=== Task requirements ===
Go through the listing below and output exactly the line with "ATOM 24 O O . LEU", the line with "ATOM 64 C C", and each line between; omit the rest.

--- Data supplied Enclosed Below ---

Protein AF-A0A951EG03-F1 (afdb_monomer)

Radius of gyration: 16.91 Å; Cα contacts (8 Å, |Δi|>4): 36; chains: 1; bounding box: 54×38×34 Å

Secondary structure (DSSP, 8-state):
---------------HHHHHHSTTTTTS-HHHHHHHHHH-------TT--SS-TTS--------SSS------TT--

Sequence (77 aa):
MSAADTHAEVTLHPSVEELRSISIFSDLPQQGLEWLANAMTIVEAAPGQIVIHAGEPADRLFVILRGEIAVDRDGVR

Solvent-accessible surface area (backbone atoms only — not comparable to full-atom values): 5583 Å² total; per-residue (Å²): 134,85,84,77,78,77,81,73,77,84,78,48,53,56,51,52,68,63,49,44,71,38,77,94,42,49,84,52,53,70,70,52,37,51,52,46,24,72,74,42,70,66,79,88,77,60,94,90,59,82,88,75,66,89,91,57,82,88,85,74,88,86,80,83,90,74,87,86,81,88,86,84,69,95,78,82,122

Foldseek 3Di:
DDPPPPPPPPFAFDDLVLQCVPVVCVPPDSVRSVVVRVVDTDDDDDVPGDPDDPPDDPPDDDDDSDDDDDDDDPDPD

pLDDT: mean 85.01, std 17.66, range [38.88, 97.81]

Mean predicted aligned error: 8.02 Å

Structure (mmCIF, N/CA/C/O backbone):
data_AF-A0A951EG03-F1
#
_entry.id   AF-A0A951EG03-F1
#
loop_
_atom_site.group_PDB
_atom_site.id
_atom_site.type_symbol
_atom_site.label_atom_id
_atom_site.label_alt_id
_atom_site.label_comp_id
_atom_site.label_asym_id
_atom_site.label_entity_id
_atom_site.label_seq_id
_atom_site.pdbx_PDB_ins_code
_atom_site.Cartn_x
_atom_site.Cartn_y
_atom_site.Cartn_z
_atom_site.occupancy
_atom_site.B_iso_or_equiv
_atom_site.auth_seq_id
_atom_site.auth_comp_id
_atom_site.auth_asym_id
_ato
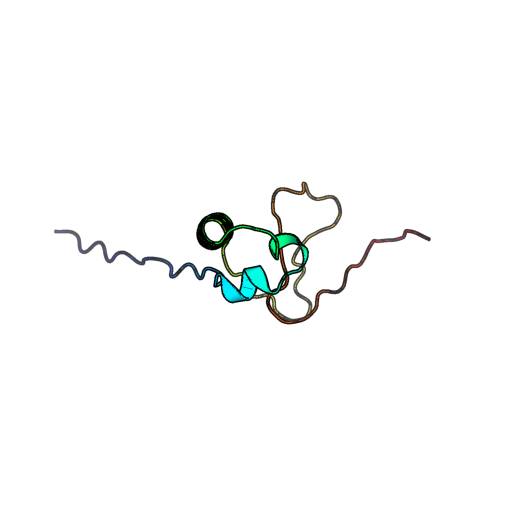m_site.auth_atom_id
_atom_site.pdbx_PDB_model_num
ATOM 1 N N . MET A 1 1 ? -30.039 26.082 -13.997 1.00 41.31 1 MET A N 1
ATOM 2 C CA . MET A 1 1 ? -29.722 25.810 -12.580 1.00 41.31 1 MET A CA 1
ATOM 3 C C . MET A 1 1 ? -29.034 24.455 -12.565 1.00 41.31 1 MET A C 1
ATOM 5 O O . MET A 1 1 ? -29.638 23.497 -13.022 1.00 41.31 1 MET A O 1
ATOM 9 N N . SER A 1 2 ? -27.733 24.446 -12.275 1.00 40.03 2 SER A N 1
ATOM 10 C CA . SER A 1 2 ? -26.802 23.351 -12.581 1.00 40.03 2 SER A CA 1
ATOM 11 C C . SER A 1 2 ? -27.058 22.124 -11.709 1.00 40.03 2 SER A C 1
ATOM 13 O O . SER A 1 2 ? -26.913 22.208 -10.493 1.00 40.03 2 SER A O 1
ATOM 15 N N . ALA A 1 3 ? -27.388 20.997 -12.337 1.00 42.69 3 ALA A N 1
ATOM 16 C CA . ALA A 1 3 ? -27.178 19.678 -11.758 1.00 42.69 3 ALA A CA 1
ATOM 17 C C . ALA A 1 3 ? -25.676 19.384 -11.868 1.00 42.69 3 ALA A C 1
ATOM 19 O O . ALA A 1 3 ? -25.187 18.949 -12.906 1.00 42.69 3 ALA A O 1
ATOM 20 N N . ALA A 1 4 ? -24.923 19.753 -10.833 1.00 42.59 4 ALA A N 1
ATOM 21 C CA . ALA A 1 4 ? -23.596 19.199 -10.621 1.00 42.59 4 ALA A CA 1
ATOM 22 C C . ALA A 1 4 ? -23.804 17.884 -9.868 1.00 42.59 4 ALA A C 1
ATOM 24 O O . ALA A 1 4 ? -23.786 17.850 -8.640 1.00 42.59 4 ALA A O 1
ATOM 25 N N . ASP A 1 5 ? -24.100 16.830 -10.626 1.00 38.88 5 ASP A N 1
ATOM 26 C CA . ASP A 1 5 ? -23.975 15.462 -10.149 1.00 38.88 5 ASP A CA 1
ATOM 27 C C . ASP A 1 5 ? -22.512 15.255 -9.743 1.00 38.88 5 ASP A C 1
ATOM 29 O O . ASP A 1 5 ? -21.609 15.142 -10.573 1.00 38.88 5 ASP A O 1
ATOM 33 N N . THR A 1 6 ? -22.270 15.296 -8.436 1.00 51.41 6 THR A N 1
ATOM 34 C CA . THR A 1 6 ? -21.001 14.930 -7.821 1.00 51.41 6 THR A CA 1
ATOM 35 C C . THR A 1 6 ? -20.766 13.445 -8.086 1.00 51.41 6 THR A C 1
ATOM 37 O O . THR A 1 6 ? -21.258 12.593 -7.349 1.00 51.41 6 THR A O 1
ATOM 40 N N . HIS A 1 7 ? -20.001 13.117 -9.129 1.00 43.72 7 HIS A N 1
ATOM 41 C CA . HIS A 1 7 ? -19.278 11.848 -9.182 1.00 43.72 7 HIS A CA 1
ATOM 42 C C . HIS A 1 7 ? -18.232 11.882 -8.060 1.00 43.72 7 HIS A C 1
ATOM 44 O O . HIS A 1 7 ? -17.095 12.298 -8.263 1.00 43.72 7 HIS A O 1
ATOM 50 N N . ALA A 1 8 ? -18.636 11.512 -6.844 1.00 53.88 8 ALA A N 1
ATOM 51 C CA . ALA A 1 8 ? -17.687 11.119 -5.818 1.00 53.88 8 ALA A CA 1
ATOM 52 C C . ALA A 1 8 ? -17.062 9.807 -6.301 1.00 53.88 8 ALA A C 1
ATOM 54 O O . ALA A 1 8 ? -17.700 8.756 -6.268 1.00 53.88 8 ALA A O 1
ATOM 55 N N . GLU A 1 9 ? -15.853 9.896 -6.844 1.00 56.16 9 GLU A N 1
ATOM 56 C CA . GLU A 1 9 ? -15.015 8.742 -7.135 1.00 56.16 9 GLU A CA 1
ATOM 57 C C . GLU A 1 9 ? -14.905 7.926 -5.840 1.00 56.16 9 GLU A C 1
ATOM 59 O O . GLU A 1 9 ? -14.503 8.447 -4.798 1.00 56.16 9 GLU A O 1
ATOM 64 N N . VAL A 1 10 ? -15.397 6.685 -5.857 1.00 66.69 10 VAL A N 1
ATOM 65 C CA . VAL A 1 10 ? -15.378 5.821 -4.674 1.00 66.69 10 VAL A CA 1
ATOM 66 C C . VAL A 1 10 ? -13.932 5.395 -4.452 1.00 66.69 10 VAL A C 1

--- End of Enclosed Data supplied ---
--- Data supplied Enclosed Below ---

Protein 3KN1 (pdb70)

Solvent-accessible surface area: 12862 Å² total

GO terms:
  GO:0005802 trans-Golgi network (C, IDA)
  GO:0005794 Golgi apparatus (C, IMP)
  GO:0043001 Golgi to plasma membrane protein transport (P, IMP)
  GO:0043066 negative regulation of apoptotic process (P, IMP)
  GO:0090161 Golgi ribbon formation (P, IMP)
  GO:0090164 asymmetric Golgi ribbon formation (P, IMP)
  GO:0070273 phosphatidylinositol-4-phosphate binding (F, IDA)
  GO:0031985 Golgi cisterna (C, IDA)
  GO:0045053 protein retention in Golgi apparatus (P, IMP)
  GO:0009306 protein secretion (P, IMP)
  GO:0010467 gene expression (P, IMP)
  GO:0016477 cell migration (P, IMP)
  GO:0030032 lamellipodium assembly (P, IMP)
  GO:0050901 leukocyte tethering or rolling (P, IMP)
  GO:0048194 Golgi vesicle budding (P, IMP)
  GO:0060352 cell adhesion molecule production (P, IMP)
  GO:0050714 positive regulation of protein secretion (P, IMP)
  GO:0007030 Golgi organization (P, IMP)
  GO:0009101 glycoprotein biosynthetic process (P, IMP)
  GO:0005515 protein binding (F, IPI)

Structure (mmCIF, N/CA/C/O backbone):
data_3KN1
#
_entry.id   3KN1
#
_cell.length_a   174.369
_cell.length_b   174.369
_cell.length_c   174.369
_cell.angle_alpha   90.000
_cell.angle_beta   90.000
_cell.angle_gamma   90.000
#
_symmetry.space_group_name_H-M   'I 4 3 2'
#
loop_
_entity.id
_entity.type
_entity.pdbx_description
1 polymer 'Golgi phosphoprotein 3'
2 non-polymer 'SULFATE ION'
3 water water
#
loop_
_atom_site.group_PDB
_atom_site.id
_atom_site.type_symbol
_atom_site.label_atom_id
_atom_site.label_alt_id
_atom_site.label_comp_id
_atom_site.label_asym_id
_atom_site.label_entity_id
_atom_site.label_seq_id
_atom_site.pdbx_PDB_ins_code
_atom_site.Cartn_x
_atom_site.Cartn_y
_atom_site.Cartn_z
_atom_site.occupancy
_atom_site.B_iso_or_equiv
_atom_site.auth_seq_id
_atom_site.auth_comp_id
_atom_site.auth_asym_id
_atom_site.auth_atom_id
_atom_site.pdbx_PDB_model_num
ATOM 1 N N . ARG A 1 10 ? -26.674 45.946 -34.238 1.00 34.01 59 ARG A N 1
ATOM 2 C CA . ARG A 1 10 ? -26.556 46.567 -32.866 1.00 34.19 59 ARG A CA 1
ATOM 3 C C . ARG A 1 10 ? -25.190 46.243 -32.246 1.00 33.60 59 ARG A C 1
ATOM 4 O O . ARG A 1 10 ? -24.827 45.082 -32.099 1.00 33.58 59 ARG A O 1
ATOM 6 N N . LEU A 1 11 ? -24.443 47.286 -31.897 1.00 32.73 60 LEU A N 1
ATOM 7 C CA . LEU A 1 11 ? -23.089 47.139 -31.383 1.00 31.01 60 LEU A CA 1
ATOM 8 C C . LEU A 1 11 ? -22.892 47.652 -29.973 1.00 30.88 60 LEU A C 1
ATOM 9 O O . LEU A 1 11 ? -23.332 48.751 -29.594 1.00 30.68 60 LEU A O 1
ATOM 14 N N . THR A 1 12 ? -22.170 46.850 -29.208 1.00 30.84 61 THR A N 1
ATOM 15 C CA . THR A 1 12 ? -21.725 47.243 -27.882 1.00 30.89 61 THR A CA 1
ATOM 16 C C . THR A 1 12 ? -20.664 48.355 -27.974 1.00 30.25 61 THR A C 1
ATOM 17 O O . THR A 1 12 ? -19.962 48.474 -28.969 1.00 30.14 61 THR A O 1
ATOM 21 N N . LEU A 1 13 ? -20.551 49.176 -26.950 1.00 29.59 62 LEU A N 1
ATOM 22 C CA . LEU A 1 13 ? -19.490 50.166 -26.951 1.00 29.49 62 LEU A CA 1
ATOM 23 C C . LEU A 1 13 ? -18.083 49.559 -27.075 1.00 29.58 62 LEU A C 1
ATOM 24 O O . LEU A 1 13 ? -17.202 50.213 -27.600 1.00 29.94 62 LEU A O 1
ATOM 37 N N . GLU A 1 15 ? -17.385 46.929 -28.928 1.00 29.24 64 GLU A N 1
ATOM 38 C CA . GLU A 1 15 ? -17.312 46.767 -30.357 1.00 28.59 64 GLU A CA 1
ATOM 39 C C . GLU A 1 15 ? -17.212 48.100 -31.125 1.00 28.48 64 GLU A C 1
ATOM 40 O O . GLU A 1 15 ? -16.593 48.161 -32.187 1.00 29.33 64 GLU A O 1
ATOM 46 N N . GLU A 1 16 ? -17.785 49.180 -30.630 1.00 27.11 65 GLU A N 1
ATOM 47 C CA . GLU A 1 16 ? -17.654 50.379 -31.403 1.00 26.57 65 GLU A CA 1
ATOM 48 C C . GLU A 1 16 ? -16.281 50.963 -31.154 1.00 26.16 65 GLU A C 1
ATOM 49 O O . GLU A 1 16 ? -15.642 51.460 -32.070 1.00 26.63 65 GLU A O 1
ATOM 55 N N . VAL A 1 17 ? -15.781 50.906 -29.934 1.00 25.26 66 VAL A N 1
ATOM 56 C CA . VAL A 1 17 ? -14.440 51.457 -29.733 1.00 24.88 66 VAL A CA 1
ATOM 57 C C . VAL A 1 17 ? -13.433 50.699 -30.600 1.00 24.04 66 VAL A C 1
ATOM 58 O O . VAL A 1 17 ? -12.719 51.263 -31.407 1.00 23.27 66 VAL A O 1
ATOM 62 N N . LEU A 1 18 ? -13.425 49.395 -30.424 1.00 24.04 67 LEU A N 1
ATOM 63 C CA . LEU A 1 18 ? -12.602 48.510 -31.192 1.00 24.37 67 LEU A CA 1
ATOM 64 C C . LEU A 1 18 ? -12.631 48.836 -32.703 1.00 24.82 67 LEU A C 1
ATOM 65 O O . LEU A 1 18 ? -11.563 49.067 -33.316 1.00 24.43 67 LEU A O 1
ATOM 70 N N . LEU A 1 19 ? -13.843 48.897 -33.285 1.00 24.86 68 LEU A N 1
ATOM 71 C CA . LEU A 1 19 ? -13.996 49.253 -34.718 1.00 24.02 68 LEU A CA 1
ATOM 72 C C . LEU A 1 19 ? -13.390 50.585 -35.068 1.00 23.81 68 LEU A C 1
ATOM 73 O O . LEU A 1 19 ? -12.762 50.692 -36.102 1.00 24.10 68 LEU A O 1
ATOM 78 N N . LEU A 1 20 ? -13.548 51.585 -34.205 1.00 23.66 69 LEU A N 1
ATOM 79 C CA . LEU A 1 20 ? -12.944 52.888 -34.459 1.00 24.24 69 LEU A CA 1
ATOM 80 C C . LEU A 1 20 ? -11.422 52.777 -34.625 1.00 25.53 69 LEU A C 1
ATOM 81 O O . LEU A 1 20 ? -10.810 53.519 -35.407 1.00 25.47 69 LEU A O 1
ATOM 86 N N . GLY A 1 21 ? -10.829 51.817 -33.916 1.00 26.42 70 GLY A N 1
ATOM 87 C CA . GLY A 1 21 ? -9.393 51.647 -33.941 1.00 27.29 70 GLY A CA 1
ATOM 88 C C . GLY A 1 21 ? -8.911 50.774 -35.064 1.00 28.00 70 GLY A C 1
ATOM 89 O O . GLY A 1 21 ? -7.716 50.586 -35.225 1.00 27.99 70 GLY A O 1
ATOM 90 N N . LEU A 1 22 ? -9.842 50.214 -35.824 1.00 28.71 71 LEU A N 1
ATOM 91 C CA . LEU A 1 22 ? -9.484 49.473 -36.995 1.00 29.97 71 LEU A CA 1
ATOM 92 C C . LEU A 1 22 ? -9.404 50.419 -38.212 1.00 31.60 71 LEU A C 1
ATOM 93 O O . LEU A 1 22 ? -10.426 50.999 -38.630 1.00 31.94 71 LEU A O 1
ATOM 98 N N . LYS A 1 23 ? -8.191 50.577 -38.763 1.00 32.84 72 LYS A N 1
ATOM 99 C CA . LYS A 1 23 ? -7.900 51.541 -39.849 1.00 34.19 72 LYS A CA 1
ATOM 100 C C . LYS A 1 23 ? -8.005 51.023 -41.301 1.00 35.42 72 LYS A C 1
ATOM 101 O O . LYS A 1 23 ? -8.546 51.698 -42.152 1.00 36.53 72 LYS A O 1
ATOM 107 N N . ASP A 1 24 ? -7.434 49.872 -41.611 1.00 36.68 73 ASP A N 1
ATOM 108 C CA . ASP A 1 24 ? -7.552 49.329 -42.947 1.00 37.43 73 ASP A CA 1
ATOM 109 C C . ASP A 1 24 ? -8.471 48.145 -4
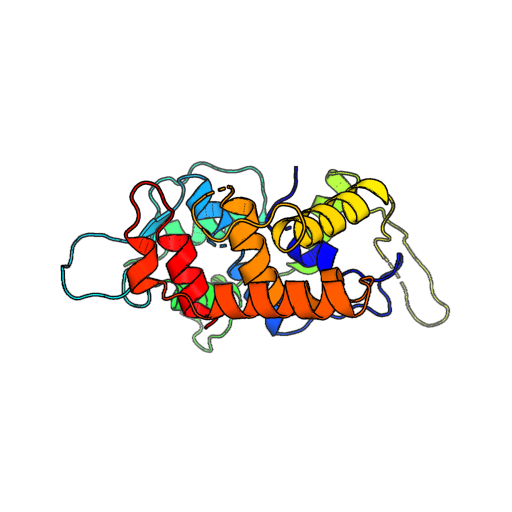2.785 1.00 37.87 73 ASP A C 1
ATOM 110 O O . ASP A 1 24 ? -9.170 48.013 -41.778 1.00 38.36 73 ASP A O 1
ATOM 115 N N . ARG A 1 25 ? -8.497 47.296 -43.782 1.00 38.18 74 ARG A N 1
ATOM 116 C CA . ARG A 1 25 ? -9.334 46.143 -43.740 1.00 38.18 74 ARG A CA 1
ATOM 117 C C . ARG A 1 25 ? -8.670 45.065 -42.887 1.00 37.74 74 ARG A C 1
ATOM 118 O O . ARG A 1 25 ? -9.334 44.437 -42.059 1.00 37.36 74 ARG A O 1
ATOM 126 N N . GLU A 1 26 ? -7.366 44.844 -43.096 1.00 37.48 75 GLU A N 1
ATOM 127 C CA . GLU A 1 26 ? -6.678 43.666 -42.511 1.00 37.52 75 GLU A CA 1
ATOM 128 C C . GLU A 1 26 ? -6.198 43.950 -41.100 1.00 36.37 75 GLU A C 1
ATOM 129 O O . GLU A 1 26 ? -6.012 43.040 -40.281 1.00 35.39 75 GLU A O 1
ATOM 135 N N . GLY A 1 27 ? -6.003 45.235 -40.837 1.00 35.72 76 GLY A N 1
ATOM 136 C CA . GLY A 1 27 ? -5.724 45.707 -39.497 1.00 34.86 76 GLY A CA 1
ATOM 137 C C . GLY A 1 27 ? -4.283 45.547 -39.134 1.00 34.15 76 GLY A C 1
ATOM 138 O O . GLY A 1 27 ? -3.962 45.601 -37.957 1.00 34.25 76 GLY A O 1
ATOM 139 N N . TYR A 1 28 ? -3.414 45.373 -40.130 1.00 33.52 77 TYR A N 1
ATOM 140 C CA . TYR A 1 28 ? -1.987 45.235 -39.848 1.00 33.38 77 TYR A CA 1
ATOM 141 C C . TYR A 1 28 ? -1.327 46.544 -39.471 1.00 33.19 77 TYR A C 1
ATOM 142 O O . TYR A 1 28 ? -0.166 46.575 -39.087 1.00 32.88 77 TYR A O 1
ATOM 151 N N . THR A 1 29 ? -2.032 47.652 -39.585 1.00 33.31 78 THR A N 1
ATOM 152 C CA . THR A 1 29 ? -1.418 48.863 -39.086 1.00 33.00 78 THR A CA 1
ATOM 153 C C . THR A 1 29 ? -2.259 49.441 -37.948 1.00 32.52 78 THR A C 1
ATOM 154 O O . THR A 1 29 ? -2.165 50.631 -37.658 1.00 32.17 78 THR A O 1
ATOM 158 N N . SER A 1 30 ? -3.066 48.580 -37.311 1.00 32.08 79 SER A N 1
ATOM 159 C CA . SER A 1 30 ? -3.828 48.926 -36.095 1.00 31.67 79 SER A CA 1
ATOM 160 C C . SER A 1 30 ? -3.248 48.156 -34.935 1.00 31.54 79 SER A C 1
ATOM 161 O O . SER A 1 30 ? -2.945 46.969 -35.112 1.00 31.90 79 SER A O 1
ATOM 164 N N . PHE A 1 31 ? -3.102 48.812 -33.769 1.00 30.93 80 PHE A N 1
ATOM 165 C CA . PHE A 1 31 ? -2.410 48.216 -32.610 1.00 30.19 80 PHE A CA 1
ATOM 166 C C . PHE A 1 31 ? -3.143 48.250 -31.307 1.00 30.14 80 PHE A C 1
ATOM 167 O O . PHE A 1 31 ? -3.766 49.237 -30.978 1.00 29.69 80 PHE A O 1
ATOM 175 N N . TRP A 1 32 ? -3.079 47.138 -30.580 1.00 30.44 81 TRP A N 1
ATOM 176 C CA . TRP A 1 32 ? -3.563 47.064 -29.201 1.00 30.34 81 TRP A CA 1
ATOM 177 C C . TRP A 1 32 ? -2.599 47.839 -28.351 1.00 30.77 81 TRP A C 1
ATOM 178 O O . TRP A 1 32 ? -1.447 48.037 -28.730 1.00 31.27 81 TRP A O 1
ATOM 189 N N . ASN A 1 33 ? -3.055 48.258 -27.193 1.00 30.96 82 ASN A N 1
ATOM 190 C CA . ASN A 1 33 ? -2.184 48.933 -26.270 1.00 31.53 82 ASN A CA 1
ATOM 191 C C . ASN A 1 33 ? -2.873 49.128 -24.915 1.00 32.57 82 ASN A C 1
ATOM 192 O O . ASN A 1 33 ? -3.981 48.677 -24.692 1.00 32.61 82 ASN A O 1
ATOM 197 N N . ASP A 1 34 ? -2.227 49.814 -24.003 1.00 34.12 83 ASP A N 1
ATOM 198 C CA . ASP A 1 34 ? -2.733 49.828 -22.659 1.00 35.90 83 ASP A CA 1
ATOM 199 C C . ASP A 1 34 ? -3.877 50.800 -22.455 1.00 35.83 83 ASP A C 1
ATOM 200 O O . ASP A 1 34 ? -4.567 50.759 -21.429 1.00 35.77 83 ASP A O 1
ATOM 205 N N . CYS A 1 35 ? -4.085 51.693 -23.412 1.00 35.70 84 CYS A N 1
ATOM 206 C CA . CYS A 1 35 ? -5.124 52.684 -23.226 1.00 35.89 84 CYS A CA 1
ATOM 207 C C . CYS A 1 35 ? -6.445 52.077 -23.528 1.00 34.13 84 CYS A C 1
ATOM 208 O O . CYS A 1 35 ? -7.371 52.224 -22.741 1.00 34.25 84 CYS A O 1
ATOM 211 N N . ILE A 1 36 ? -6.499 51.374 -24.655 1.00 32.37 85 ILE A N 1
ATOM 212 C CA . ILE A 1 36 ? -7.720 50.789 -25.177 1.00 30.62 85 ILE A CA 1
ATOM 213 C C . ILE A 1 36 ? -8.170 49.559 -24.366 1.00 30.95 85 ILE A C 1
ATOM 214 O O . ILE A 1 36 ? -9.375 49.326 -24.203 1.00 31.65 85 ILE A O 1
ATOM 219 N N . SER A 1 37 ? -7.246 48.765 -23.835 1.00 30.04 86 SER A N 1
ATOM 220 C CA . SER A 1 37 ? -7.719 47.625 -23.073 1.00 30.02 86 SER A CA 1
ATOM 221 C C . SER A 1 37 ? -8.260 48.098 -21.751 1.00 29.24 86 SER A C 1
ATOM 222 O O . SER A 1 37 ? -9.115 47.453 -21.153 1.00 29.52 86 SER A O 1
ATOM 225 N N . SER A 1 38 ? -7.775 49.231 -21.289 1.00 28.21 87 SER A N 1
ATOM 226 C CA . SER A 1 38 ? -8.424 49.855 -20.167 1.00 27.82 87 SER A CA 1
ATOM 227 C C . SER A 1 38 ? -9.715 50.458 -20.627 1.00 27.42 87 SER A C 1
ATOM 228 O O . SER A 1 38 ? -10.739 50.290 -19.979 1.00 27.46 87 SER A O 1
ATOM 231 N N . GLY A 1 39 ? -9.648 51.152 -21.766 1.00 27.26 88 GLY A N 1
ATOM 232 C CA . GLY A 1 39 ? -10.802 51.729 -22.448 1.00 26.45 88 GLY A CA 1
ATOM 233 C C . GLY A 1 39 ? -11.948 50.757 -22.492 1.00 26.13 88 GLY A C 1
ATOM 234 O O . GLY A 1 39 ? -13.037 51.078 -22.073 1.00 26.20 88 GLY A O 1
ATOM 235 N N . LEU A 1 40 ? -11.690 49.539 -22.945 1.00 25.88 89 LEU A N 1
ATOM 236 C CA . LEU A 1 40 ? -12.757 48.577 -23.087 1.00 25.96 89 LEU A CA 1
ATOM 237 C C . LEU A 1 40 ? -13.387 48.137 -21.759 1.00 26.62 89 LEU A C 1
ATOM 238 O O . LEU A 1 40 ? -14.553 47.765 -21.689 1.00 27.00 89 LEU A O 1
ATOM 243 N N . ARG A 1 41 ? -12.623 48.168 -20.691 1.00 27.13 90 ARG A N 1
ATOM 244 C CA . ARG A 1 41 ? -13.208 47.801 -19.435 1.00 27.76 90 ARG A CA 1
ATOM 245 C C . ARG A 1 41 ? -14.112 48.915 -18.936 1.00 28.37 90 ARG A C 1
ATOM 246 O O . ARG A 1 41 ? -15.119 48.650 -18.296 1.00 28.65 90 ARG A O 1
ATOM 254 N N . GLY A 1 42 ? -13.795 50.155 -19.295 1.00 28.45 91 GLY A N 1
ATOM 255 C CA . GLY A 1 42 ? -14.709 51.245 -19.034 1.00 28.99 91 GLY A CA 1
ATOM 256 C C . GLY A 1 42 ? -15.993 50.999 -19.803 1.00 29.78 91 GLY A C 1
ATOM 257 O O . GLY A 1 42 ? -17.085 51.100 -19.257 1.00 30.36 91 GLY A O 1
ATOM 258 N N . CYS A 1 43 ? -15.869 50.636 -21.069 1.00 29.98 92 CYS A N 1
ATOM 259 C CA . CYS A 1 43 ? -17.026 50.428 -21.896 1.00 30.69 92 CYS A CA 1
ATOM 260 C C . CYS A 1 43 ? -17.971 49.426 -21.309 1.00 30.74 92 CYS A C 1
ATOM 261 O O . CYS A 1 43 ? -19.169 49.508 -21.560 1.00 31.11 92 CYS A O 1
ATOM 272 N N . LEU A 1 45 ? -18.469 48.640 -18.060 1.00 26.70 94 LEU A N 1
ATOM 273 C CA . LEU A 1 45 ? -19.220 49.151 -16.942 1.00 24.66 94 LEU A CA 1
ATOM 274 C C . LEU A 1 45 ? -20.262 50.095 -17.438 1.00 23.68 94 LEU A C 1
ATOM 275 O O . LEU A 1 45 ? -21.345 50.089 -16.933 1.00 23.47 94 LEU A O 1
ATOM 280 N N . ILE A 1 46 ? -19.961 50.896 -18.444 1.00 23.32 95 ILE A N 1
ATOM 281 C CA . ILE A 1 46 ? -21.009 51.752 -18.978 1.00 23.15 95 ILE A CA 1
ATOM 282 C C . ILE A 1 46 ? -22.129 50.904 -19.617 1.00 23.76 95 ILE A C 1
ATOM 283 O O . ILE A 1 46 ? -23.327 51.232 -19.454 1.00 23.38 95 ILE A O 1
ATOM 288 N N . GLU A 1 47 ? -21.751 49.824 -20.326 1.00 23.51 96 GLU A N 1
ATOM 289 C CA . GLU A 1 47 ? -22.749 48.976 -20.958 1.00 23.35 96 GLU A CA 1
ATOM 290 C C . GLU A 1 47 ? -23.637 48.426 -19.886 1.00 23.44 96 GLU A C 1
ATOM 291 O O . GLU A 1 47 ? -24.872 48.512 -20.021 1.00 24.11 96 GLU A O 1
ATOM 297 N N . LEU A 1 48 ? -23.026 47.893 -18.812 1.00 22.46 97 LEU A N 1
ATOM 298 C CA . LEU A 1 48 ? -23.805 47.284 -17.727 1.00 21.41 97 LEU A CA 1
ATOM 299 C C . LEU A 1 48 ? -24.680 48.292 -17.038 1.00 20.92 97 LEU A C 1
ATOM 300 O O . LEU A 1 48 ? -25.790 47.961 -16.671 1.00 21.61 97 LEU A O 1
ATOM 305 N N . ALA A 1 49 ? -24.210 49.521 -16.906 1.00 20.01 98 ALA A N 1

--- End of Enclosed Data supplied ---

=== Reply to the exercise ===
ATOM 24 O O . LEU A 1 13 ? -17.202 50.213 -27.600 1.00 29.94 62 LEU A O 1
ATOM 37 N N . GLU A 1 15 ? -17.385 46.929 -28.928 1.00 29.24 64 GLU A N 1
ATOM 38 C CA . GLU A 1 15 ? -17.312 46.767 -30.357 1.00 28.59 64 GLU A CA 1
ATOM 39 C C . GLU A 1 15 ? -17.212 48.100 -31.125 1.00 28.48 64 GLU A C 1
ATOM 40 O O . GLU A 1 15 ? -16.593 48.161 -32.187 1.00 29.33 64 GLU A O 1
ATOM 46 N N . GLU A 1 16 ? -17.785 49.180 -30.630 1.00 27.11 65 GLU A N 1
ATOM 47 C CA . GLU A 1 16 ? -17.654 50.379 -31.403 1.00 26.57 65 GLU A CA 1
ATOM 48 C C . GLU A 1 16 ? -16.281 50.963 -31.154 1.00 26.16 65 GLU A C 1
ATOM 49 O O . GLU A 1 16 ? -15.642 51.460 -32.070 1.00 26.63 65 GLU A O 1
ATOM 55 N N . VAL A 1 17 ? -15.781 50.906 -29.934 1.00 25.26 66 VAL A N 1
ATOM 56 C CA . VAL A 1 17 ? -14.440 51.457 -29.733 1.00 24.88 66 VAL A CA 1
ATOM 57 C C . VAL A 1 17 ? -13.433 50.699 -30.600 1.00 24.04 66 VAL A C 1
ATOM 58 O O . VAL A 1 17 ? -12.719 51.263 -31.407 1.00 23.27 66 VAL A O 1
ATOM 62 N N . LEU A 1 18 ? -13.425 49.395 -30.424 1.00 24.04 67 LEU A N 1
ATOM 63 C CA . LEU A 1 18 ? -12.602 48.510 -31.192 1.00 24.37 67 LEU A CA 1
ATOM 64 C C . LEU A 1 18 ? -12.631 48.836 -32.703 1.00 24.82 67 LEU A C 1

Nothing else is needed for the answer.